● **AIM OF THE EXERCISE**
Each line below from the one containing "ATOM 173 C CA" through the one containing "ATOM 192 N N" should be output exactly as it stands, and no other line should appear.

● **GIVEN ENTRIES**
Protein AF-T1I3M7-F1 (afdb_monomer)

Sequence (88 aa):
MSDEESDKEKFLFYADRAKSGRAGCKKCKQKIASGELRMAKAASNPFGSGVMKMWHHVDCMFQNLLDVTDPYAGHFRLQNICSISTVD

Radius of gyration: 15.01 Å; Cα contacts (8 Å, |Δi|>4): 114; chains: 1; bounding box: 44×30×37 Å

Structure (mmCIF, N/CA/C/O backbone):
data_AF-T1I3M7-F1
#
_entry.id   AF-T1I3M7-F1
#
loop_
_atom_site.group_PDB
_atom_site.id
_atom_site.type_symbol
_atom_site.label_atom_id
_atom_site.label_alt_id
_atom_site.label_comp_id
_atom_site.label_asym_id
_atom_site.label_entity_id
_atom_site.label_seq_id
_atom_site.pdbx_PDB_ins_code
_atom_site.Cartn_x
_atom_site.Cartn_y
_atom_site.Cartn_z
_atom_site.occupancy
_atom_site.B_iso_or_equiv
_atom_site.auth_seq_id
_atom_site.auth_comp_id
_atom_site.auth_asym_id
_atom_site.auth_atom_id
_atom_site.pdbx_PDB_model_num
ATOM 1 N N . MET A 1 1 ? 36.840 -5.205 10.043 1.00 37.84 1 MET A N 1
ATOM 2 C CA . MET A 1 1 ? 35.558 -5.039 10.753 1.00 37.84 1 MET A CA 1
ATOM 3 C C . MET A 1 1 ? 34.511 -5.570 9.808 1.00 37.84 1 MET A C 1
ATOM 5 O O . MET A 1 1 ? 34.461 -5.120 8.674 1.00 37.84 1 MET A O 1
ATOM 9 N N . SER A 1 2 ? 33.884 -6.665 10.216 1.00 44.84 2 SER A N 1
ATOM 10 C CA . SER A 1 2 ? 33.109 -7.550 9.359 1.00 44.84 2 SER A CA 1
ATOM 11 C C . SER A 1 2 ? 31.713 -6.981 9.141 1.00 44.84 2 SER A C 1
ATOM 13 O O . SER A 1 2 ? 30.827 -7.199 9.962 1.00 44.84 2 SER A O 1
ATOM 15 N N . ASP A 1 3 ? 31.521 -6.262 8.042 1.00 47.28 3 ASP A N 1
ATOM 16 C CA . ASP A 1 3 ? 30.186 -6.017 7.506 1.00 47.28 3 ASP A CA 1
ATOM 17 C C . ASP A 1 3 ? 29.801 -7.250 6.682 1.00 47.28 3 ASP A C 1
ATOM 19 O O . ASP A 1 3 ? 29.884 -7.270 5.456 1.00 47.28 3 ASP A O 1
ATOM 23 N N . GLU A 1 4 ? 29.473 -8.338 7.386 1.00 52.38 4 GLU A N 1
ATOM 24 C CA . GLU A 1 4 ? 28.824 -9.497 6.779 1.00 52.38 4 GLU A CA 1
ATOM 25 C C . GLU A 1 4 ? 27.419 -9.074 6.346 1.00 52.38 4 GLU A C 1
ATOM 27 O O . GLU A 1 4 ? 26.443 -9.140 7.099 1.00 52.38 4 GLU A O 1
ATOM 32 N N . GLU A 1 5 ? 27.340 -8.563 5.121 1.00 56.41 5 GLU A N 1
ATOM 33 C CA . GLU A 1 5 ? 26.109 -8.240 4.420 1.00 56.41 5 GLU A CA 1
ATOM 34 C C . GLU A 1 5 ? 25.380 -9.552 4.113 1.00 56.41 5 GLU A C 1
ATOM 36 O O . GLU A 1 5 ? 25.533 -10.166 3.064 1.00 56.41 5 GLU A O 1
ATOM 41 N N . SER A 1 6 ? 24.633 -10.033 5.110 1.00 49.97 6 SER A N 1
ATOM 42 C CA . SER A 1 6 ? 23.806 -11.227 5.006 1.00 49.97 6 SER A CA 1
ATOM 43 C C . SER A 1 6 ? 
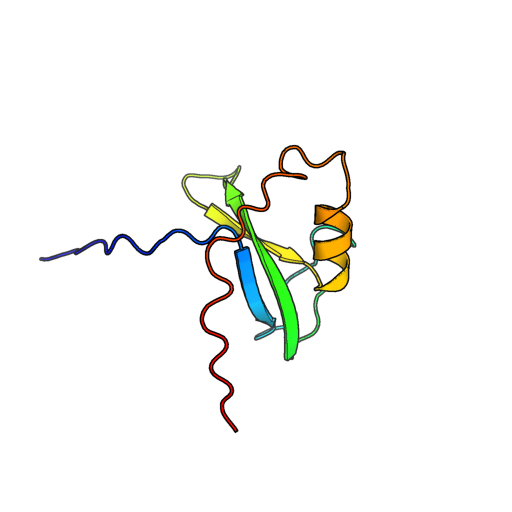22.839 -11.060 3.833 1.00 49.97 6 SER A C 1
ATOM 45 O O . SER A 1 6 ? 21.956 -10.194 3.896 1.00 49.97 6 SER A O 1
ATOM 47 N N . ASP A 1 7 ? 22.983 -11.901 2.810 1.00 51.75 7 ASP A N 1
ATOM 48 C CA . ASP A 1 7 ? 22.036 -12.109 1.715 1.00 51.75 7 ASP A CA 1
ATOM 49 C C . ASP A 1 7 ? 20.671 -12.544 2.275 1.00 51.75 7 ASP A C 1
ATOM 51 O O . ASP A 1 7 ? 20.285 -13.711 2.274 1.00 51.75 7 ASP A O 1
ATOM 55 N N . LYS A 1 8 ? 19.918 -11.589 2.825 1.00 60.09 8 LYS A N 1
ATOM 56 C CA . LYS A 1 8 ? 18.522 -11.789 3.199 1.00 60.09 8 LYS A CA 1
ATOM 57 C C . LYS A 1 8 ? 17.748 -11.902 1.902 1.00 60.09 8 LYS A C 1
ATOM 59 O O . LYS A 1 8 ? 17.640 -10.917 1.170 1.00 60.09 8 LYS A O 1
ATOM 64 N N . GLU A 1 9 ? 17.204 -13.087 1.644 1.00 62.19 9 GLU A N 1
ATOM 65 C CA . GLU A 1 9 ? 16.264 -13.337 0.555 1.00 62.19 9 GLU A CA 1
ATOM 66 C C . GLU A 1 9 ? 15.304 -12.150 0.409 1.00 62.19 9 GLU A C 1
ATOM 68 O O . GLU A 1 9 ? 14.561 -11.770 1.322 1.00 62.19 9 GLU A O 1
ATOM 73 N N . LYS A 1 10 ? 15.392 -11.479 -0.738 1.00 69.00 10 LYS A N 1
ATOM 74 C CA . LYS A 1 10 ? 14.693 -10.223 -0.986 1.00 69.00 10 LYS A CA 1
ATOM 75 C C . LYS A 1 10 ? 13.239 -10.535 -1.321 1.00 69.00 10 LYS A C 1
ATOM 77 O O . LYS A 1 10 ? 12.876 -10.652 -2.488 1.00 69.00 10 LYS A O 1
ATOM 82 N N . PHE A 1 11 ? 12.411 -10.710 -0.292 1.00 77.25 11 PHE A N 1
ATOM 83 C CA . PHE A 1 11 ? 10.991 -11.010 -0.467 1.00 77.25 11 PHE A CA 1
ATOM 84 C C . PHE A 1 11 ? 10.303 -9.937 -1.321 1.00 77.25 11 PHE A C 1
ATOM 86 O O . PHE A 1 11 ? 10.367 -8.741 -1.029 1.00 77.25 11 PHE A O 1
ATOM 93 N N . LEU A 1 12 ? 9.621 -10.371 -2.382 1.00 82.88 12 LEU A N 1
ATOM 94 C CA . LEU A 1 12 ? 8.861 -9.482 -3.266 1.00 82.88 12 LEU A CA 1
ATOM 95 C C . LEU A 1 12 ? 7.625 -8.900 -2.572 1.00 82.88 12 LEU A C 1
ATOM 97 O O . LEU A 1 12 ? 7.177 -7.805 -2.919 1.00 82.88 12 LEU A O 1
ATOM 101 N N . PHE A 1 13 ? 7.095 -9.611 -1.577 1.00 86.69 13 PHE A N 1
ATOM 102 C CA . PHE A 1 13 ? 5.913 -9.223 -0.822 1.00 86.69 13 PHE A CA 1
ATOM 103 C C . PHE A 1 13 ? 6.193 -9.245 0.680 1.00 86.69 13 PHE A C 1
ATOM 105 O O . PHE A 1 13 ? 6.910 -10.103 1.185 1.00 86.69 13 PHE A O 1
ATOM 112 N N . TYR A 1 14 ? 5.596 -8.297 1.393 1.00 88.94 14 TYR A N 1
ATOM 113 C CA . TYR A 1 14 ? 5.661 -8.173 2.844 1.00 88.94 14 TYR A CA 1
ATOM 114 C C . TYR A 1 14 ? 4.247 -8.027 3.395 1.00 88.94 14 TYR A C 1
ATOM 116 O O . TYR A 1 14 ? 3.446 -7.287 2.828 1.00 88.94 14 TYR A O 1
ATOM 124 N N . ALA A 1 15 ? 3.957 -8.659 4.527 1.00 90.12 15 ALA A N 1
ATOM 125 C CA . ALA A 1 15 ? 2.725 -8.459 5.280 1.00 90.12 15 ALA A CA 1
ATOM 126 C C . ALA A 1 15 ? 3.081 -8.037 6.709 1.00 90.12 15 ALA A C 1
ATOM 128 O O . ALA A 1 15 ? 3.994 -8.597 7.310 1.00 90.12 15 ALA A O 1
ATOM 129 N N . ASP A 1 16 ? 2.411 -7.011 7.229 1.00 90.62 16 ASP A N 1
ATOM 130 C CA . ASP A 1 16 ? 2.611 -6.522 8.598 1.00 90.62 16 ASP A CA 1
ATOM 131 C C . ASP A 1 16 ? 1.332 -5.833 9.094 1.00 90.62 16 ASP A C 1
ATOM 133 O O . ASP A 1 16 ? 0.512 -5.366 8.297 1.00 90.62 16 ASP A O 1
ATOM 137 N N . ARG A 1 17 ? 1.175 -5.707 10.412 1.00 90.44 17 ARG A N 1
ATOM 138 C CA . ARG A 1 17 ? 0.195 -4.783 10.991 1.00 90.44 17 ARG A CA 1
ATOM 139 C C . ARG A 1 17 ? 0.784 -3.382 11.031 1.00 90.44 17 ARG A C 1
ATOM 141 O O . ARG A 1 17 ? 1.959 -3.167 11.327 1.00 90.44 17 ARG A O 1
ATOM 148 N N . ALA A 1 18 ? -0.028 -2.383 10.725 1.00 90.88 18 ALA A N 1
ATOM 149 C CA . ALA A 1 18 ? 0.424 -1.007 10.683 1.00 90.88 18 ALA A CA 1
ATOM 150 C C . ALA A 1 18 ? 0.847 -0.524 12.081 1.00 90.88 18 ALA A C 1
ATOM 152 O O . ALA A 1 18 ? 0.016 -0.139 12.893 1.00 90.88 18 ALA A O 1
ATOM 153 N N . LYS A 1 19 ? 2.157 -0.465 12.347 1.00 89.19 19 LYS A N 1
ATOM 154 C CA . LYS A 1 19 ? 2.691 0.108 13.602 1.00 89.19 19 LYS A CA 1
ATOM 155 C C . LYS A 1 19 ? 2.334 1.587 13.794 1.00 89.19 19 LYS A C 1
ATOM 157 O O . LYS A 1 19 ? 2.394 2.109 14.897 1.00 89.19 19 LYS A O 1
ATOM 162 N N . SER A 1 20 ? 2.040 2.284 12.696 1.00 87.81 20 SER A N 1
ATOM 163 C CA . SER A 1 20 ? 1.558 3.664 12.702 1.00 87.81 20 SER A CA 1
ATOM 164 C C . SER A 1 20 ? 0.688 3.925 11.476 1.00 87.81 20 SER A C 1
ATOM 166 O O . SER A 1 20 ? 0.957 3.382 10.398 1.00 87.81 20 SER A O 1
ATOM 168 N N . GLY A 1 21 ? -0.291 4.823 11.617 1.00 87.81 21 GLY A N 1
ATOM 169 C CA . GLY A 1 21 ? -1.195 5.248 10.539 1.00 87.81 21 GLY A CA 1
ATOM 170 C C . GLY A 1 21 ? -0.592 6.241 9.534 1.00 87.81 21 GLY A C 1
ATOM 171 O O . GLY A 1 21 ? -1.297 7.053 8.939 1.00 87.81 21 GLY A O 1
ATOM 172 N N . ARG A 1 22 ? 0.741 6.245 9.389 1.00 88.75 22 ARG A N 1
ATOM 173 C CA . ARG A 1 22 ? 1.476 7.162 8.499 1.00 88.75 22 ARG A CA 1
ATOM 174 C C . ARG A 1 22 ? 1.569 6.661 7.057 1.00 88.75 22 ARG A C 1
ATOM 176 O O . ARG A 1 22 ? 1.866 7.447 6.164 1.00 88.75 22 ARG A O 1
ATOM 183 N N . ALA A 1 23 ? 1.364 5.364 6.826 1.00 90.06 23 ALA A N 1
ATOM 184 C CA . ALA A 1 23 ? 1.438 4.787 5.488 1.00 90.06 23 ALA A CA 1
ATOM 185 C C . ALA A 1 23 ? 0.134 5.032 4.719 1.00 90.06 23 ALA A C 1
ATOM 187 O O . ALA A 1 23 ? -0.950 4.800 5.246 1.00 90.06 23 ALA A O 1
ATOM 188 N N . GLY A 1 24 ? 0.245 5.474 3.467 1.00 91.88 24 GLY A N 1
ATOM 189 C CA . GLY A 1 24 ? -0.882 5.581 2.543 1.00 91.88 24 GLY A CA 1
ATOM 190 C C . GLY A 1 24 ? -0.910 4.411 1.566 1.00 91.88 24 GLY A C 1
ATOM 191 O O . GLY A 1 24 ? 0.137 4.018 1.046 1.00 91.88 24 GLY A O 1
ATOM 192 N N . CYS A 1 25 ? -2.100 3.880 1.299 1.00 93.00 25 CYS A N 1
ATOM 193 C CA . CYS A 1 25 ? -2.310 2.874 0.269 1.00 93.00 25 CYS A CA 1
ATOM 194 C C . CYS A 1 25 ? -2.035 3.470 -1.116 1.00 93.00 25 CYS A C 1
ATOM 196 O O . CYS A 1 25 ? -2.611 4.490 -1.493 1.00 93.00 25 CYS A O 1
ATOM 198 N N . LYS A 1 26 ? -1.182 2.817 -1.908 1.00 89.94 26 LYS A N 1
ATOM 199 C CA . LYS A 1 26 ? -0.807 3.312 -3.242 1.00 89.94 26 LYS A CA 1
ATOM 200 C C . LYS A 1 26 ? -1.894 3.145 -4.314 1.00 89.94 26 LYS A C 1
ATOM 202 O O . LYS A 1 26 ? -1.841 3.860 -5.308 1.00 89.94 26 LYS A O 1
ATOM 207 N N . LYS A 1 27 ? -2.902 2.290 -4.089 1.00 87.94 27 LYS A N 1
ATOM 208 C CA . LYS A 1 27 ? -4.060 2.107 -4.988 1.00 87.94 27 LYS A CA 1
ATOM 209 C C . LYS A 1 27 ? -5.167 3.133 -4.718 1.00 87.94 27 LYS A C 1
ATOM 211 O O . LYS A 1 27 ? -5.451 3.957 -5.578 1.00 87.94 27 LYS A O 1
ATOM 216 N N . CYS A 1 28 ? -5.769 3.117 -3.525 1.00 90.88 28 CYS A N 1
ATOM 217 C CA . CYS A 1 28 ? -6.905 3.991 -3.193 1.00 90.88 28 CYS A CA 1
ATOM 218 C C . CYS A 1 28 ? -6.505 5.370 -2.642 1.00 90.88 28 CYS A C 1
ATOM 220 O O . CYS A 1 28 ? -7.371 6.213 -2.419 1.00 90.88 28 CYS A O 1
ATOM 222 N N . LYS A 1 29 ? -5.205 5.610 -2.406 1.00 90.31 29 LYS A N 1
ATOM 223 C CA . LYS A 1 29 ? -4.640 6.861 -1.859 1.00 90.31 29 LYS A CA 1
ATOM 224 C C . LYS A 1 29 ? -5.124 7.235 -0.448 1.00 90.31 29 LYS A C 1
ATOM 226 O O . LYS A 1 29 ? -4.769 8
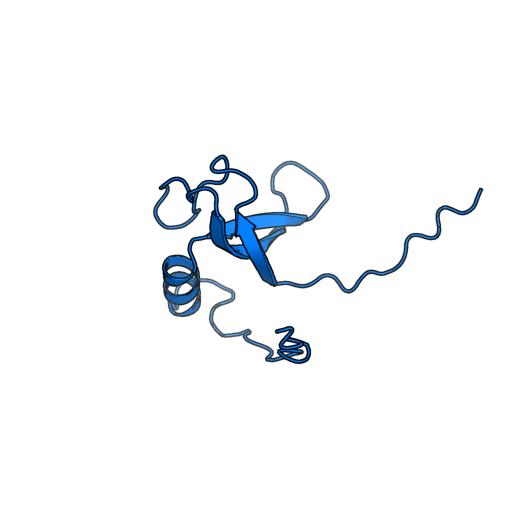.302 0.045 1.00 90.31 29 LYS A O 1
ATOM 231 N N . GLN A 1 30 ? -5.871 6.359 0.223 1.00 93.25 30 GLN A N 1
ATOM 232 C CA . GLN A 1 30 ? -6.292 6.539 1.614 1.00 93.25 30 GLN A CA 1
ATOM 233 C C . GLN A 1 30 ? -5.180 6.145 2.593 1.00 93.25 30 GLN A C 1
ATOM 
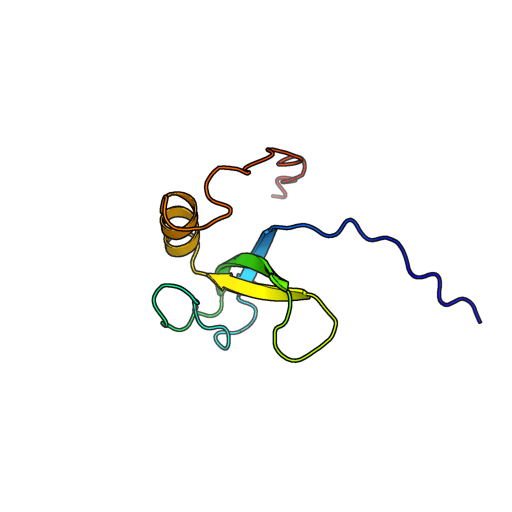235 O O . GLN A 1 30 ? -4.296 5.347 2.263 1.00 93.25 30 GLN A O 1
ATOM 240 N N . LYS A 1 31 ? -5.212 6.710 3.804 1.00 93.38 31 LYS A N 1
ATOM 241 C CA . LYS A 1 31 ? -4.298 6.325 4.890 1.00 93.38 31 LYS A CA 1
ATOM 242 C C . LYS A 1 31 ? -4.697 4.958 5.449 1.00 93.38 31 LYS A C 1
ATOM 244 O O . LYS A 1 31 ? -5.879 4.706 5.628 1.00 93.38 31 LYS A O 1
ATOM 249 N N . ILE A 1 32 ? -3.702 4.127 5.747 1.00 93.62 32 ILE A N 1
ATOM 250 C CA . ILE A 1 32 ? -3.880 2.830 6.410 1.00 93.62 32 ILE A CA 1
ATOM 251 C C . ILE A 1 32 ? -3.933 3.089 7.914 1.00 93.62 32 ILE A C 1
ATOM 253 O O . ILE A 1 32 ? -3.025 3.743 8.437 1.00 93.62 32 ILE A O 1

● **REPLY**
ATOM 173 C CA . ARG A 1 22 ? 1.476 7.162 8.499 1.00 88.75 22 ARG A CA 1
ATOM 174 C C . ARG A 1 22 ? 1.569 6.661 7.057 1.00 88.75 22 ARG A C 1
ATOM 176 O O . ARG A 1 22 ? 1.866 7.447 6.164 1.00 88.75 22 ARG A O 1
ATOM 183 N N . ALA A 1 23 ? 1.364 5.364 6.826 1.00 90.06 23 ALA A N 1
ATOM 184 C CA . ALA A 1 23 ? 1.438 4.787 5.488 1.00 90.06 23 ALA A CA 1
ATOM 185 C C . ALA A 1 23 ? 0.134 5.032 4.719 1.00 90.06 23 ALA A C 1
ATOM 187 O O . ALA A 1 23 ? -0.950 4.800 5.246 1.00 90.06 23 ALA A O 1
ATOM 188 N N . GLY A 1 24 ? 0.245 5.474 3.467 1.00 91.88 24 GLY A N 1
ATOM 189 C CA . GLY A 1 24 ? -0.882 5.581 2.543 1.00 91.88 24 GLY A CA 1
ATOM 190 C C . GLY A 1 24 ? -0.910 4.411 1.566 1.00 91.88 24 GLY A C 1
ATOM 191 O O . GLY A 1 24 ? 0.137 4.018 1.046 1.00 91.88 24 GLY A O 1
ATOM 192 N N . CYS A 1 25 ? -2.100 3.880 1.299 1.00 93.00 25 CYS A N 1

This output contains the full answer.